И Брут тоже - мыслитель, как и Гамлет, тоже - философ. Но он "мыслит" иначе. Ему не нужно прежде перестать быть человеком, специализироваться в исследователя, в философа со всеми специфическими особенностями, присущими людям этого типа, чтобы потом, отрешившись от жизни, начать разбирать ее. Жить и мыслить у него не два разделенные, противоположные один другому процесса, а один. Поэтому вечного противоречия как господствующего настроения у него не может быть.

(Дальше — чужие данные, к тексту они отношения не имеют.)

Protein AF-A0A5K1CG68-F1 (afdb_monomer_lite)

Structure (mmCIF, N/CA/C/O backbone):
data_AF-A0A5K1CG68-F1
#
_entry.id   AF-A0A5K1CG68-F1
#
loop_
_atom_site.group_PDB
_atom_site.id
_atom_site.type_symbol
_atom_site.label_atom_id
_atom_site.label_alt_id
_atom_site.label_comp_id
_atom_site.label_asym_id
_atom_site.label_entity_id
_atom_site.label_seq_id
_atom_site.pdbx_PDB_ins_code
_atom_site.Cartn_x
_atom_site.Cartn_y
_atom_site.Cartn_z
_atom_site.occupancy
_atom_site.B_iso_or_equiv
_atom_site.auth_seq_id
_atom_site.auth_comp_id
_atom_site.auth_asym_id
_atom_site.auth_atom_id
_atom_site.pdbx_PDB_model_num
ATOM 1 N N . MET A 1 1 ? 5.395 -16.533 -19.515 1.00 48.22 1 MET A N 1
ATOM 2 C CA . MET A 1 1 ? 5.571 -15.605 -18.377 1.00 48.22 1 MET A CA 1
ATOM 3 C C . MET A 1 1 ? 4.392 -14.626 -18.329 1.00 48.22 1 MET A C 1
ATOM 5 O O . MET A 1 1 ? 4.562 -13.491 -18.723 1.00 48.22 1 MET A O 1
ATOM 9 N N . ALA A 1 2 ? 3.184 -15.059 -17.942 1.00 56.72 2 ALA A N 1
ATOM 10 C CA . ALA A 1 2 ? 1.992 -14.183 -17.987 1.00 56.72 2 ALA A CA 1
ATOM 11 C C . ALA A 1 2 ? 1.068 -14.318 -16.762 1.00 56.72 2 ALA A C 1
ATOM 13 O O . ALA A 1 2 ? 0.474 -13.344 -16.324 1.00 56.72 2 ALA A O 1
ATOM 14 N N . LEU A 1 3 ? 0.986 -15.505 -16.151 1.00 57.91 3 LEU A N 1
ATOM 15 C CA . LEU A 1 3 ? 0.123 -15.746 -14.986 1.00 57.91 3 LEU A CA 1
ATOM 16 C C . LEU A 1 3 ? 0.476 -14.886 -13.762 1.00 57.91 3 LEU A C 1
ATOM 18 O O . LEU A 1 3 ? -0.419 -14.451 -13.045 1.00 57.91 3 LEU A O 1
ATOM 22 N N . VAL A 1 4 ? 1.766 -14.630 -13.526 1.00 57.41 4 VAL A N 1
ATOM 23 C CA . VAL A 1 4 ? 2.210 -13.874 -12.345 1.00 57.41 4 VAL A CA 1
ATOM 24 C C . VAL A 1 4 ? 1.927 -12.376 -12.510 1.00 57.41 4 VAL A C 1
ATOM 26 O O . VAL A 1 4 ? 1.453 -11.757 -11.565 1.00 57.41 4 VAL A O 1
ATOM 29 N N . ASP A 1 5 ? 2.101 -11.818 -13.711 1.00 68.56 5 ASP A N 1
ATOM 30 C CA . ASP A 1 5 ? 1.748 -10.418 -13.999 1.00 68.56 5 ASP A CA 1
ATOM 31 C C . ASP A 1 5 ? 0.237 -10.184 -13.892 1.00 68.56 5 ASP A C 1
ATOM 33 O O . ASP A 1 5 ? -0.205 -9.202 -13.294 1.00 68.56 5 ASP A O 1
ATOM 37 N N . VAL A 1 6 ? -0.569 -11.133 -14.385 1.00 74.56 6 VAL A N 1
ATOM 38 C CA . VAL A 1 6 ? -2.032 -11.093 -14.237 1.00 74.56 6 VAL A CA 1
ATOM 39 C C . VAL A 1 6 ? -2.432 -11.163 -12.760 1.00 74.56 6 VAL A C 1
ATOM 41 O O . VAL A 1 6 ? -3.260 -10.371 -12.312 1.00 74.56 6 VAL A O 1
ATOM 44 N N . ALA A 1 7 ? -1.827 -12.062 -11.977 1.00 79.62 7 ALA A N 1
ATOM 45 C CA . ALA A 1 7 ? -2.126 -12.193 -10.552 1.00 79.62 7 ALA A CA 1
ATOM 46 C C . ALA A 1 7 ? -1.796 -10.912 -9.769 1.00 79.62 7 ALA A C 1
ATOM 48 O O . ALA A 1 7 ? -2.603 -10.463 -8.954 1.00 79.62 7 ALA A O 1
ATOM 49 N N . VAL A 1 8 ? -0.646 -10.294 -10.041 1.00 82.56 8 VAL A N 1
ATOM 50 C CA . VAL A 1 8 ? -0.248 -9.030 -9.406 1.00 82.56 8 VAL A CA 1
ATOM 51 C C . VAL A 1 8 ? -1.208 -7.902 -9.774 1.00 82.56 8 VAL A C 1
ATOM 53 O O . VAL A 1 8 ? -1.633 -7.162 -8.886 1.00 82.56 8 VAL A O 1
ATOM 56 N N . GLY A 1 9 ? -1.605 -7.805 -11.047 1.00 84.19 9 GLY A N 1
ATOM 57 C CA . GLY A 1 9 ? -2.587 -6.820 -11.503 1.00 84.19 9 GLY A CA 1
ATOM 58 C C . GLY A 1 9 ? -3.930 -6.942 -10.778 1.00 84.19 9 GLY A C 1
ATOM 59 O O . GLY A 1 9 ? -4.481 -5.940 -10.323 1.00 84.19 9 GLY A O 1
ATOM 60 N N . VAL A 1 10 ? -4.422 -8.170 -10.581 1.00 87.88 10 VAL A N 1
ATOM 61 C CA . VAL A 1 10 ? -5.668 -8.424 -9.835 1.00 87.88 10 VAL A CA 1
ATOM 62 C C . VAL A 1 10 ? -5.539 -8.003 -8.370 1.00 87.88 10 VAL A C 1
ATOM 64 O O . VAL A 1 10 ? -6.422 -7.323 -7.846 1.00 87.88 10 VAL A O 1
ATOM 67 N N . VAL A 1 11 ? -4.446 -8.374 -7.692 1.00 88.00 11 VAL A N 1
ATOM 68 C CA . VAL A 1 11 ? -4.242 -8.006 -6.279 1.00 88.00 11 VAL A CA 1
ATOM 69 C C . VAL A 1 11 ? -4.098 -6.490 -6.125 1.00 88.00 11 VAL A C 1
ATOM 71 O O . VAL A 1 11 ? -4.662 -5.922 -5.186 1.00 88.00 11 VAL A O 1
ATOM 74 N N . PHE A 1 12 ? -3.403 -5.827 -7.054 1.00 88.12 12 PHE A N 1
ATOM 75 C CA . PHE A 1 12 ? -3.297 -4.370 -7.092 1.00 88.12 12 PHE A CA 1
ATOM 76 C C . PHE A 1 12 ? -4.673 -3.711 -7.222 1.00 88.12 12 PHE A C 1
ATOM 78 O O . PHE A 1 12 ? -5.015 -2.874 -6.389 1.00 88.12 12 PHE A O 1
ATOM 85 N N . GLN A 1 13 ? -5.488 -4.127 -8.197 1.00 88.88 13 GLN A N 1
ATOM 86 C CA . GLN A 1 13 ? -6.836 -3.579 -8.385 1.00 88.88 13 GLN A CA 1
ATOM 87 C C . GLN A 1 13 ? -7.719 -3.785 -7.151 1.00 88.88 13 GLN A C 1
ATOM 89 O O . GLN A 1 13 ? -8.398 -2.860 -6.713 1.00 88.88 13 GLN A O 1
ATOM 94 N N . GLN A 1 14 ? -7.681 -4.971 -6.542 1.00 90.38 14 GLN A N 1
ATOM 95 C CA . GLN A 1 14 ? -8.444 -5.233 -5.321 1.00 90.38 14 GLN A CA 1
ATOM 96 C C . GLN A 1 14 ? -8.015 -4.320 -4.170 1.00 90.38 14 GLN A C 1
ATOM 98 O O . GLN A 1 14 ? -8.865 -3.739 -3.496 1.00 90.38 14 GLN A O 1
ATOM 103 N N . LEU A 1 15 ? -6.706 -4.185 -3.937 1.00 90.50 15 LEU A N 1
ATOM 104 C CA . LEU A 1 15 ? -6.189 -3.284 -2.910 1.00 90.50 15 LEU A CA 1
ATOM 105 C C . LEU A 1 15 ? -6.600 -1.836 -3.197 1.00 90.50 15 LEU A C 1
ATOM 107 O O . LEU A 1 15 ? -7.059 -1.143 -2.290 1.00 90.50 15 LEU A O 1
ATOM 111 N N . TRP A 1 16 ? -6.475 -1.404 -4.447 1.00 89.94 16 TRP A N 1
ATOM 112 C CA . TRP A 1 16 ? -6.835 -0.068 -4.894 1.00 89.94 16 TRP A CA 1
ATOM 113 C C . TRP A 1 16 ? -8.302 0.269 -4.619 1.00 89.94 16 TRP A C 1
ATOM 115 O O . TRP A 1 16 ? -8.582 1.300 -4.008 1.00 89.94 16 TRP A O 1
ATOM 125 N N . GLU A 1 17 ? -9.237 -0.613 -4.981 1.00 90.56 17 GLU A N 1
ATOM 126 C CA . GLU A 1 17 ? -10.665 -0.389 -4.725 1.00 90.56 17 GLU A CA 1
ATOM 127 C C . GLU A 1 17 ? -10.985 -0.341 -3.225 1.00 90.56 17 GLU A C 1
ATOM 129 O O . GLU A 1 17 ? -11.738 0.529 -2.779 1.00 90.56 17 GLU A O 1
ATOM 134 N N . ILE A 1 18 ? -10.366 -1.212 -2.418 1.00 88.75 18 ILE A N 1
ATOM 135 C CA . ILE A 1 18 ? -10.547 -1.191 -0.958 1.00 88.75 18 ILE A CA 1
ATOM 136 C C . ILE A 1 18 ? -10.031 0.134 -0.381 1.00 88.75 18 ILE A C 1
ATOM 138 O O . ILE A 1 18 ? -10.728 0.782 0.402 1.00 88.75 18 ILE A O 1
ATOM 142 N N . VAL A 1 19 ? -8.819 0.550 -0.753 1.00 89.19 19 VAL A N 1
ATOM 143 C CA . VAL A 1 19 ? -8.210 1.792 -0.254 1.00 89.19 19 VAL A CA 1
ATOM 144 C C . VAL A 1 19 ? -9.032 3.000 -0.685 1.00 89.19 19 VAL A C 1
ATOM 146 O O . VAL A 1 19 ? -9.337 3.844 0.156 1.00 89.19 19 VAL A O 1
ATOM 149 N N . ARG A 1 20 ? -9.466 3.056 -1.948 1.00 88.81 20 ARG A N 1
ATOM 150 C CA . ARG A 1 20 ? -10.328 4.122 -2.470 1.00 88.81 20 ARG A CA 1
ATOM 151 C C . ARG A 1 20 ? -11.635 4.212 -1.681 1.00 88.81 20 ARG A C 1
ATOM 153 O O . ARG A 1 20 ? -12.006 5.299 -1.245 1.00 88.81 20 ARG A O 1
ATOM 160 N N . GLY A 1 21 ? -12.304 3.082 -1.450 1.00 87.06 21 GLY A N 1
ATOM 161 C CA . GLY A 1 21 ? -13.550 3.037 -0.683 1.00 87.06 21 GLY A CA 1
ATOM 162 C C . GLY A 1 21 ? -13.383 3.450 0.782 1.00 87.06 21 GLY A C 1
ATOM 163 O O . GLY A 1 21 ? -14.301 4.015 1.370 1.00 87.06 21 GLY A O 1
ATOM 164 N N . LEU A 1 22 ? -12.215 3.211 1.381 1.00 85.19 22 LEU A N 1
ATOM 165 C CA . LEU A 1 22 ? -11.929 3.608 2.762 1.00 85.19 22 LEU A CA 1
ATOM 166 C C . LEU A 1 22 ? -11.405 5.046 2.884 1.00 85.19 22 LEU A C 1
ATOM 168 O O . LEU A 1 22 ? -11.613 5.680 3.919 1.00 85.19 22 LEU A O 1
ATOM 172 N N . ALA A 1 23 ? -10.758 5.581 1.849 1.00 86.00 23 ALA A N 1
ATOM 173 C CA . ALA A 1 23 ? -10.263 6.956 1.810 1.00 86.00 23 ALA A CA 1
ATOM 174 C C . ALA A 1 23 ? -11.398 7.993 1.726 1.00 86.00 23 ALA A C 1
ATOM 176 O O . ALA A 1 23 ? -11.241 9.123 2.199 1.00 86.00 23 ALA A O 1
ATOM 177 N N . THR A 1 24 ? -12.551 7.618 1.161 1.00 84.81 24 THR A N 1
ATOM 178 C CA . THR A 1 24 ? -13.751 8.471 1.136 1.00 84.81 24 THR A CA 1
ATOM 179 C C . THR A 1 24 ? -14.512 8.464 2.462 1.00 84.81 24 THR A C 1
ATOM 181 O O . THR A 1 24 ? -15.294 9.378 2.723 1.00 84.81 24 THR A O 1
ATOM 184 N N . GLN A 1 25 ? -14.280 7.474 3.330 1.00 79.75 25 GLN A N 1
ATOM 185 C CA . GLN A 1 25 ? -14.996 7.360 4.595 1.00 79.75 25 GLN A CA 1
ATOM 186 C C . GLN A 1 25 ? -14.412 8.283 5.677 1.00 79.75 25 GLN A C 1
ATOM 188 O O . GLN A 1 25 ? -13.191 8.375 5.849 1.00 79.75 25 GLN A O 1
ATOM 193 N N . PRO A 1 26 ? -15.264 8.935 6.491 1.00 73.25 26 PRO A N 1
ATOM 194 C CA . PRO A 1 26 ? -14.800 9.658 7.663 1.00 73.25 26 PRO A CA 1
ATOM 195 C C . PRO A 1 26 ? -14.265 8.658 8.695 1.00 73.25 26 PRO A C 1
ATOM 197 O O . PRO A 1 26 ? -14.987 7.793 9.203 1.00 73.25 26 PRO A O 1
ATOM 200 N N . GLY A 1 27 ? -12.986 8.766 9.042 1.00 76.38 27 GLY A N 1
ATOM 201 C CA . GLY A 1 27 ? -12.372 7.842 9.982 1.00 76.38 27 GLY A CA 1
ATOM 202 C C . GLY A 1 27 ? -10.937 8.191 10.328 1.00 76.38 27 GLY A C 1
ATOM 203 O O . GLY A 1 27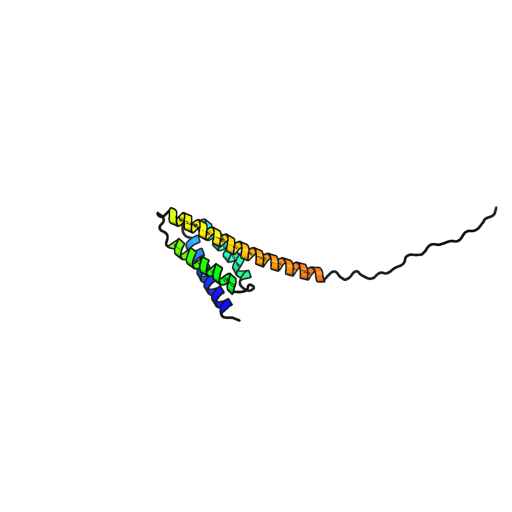 ? -10.258 8.940 9.634 1.00 76.38 27 GLY A O 1
ATOM 204 N N . ARG A 1 28 ? -10.459 7.586 11.415 1.00 75.69 28 ARG A N 1
ATOM 205 C CA . ARG A 1 28 ? -9.116 7.813 11.957 1.00 75.69 28 ARG A CA 1
ATOM 206 C C . ARG A 1 28 ? -7.980 7.368 11.037 1.00 75.69 28 ARG A C 1
ATOM 208 O O . ARG A 1 28 ? -6.835 7.726 11.274 1.00 75.69 28 ARG A O 1
ATOM 215 N N . PHE A 1 29 ? -8.315 6.552 10.042 1.00 80.81 29 PHE A N 1
ATOM 216 C CA . PHE A 1 29 ? -7.380 6.029 9.059 1.00 80.81 29 PHE A CA 1
ATOM 217 C C . PHE A 1 29 ? -7.382 6.802 7.737 1.00 80.81 29 PHE A C 1
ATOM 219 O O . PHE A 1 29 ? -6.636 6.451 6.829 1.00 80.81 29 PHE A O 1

У него прошлое, настоящее и будущее, отдаленные и близкие люди - все имеет цену, как каждый конкретный предмет. Рабства нет еще - оно лишь грозит, но Брут уже чувствует его ужас. Для Гамлета, как для истинного "мыслителя", Клавдий обращается в исторического Нерона, мать - в почти мифическую Клеопатру, человек - в квинтэссенцию праха, жизнь - в "цветение". Брута будущее рабство гнетет. как недавняя тяжкая обида. Для Гамлета жизнь - сон, для Брута сон обращается в бдение.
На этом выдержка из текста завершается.